I think we had a great question before about what we can do. And really we can't stop
or prevent an ice jam, but what we can do is provide warning and provide time to prepare so we can identify when ice jams forms. And then let the community know quickly that an ice jam's formed and they have to prepare
for imminent flooding or flooding that occur within hours. This is a picture again, a little closer up of Galena and you can just see how
jumbled the ice jam is, but the toll of the ice jam or the furthest downstream
portion of the ice jam was that Bishop's Rock. Another look, Galena is (indistinct) the distance there. This is the same time period. This was 2013 and just a quick look from Bishop's Rock all the way upstream. And so, you can see this is (indistinct), where do ice jams form? And it's areas where the
river changes course quickly and also where we've got obstructions.
So, we've got two things. We've got this ice bend and then we've got the obstruct that pinches in on the Yukon River. And so, this is just
a view of that ice jam as it occurred probably same day as the previous picture. So, it doesn't look like much here, but then as you as you move upstream, you'll see more jumbled and jammed ice towards Galena. So, what we'll do is I've got a video from a River Watch mission back in 2015 that we'll look at it. I think gives you an idea of exactly what we do in the air and how we communicate directly to the communities on grounds.
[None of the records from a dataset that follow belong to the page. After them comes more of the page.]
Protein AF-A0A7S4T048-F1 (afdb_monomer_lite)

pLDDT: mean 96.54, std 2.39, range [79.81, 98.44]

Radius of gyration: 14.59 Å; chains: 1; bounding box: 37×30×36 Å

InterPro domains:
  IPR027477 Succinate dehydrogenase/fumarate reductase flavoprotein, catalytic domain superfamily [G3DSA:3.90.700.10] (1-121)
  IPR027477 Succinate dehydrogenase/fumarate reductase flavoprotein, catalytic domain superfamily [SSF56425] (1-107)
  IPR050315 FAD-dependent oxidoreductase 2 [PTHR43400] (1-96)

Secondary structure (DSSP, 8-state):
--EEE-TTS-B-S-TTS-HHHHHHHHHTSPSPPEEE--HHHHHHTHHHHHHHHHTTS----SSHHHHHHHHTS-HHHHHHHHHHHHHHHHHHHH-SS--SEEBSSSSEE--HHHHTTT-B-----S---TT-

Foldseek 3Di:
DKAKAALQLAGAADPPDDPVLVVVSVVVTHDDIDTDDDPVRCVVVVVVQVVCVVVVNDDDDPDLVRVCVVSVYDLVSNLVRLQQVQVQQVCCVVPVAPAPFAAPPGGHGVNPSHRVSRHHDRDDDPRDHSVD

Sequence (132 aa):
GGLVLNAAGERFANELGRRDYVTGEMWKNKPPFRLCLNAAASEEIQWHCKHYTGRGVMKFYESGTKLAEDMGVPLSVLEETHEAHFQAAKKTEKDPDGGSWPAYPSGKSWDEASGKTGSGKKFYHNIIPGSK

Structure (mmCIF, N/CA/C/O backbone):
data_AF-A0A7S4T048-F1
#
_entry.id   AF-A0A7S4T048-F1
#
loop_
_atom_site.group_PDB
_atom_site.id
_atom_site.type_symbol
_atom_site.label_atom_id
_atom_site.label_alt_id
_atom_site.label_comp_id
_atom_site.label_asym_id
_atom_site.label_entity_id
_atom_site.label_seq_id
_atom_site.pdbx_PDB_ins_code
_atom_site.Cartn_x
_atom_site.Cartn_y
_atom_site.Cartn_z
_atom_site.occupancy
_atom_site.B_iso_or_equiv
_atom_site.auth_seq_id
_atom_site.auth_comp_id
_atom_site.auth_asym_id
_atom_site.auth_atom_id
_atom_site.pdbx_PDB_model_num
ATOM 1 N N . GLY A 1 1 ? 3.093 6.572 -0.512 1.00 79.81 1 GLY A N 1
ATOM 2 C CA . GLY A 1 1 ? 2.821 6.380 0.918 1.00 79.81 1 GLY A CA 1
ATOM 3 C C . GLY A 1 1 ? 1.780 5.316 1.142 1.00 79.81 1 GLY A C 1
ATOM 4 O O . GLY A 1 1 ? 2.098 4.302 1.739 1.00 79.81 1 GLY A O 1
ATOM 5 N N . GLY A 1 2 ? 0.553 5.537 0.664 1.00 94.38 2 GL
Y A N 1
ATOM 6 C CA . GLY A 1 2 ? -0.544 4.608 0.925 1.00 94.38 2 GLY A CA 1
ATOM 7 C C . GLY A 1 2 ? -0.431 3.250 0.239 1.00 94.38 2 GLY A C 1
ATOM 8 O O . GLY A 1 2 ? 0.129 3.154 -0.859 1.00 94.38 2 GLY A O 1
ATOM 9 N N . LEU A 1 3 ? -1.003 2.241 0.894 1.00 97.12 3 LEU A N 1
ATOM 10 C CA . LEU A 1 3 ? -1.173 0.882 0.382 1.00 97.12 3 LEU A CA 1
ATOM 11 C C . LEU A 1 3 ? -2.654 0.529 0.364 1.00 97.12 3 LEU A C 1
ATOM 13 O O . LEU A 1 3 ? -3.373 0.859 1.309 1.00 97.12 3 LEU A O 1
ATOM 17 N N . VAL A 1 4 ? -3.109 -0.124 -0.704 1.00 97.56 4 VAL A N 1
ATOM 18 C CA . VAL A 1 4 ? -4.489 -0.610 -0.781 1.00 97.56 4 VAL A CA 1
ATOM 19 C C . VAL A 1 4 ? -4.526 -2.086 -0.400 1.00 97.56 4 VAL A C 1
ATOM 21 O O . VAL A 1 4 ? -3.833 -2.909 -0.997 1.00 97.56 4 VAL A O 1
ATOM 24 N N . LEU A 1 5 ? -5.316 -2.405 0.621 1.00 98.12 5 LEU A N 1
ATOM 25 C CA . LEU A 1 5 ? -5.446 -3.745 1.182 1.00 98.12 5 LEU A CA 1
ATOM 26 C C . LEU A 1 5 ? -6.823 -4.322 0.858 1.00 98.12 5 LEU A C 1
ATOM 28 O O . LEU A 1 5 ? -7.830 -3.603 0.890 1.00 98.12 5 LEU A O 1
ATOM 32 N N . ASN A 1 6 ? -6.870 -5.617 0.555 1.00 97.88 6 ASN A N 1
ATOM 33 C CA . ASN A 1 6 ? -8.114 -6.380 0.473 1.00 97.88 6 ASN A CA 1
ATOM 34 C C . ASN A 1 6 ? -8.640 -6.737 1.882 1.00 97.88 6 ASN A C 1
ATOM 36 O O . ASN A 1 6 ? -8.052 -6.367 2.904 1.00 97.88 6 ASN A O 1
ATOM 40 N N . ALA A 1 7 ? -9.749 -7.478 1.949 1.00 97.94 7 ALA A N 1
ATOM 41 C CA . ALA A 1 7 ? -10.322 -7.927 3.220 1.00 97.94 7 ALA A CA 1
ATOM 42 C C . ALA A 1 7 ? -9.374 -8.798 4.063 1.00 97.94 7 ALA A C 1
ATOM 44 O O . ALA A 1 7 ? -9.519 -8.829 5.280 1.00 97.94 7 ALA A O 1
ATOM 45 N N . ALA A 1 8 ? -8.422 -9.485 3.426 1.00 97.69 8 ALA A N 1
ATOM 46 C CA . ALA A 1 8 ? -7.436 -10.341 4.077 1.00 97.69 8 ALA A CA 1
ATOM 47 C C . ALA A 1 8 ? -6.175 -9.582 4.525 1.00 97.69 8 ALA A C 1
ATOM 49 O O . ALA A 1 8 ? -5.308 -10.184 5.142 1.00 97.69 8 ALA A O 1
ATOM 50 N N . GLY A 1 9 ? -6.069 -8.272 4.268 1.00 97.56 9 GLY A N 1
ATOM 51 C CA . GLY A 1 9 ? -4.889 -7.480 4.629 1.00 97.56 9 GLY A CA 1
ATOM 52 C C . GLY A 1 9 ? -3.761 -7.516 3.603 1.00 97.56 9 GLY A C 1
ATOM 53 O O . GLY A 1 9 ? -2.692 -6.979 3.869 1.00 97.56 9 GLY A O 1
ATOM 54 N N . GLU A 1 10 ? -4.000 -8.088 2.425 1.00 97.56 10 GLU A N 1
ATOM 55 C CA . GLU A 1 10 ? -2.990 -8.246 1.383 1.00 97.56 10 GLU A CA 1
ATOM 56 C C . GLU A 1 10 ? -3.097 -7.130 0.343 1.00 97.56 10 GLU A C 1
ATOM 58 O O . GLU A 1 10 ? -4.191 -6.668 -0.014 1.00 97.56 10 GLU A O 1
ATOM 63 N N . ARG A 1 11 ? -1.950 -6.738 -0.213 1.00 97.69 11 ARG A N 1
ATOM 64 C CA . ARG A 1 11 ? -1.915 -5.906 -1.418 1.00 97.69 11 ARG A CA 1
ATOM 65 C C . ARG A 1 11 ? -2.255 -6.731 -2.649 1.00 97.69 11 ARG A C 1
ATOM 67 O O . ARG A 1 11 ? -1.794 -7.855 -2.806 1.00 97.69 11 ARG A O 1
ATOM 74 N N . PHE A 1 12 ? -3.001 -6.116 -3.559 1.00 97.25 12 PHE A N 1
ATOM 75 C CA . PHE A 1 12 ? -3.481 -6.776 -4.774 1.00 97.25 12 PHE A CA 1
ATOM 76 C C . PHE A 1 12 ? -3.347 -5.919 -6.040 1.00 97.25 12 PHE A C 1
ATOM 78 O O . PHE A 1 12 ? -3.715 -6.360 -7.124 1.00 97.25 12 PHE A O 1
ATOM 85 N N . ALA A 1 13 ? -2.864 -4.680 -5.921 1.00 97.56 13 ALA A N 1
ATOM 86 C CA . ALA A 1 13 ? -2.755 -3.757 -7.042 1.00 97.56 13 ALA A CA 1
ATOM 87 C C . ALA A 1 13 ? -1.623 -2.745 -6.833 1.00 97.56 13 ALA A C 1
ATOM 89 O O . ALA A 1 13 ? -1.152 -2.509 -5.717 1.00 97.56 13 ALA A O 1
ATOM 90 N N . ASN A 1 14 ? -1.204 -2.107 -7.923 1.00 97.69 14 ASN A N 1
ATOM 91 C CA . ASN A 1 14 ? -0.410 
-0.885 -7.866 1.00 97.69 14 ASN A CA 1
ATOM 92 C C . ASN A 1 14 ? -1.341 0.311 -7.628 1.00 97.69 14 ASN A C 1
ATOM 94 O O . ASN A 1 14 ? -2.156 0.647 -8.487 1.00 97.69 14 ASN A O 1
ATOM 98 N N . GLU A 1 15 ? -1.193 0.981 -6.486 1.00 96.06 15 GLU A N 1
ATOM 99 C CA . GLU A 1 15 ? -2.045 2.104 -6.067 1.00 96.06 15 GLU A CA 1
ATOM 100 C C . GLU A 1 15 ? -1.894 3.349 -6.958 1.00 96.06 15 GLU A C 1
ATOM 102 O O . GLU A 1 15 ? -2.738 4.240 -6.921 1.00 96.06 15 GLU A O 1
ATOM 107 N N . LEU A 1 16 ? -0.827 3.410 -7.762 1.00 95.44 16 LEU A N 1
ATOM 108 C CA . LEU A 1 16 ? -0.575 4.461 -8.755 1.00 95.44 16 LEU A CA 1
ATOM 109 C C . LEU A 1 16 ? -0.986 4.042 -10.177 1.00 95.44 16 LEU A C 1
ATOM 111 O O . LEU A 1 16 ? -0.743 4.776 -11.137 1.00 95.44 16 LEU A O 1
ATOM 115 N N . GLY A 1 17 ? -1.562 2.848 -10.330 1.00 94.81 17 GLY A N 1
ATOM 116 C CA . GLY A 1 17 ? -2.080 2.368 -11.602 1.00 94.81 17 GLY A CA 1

So, Lisa had mentioned you may need to bring the view maybe
behind your browser. And once it loads here, I'll hit play. Okay, it's loaded and I'll hit play. – People are in the
village, they can't go out. And they don't know what the ice is doing. So, with information like that, it prepares the people and they have knowledge about what's happening in their area. And that can go long ways. (indistinct) – Good evening, (indistinct), this is River Watch. (speaks in foreign language) There's been a report on the up river ice. (speaks in foreign language) About a mile and half and it appears to be ice-free from there. – [Woman] All emergencies are local. And so, in working with the communities and in working with the scientists over at the Weather Service, we're able to join together
some important partners in dealing with emergencies
and preparing for them and just doing our best
to keep each other safe.
– [Man] The significant
ice is between Aniak, and Kalskag and (indistinct). – [Woman] Can you characterize this as a (indistinct) or more of just place where it's rotting in place? – [Man] I call it sheet ice in place. – [Man] The Kuskokwim
and the Yukon are unique when we are actually flying, but there's also the Coy Cook, Buckland, the Noatak. And so, those are more… We're calling communities, finding out what's going on, trying to give information back, provide information that
we've heard back to those, but the Kuskokwim and
the Yukon are the two that are unique where we fly each year. – [Woman] River Watch is a great reason to reach out to the communities.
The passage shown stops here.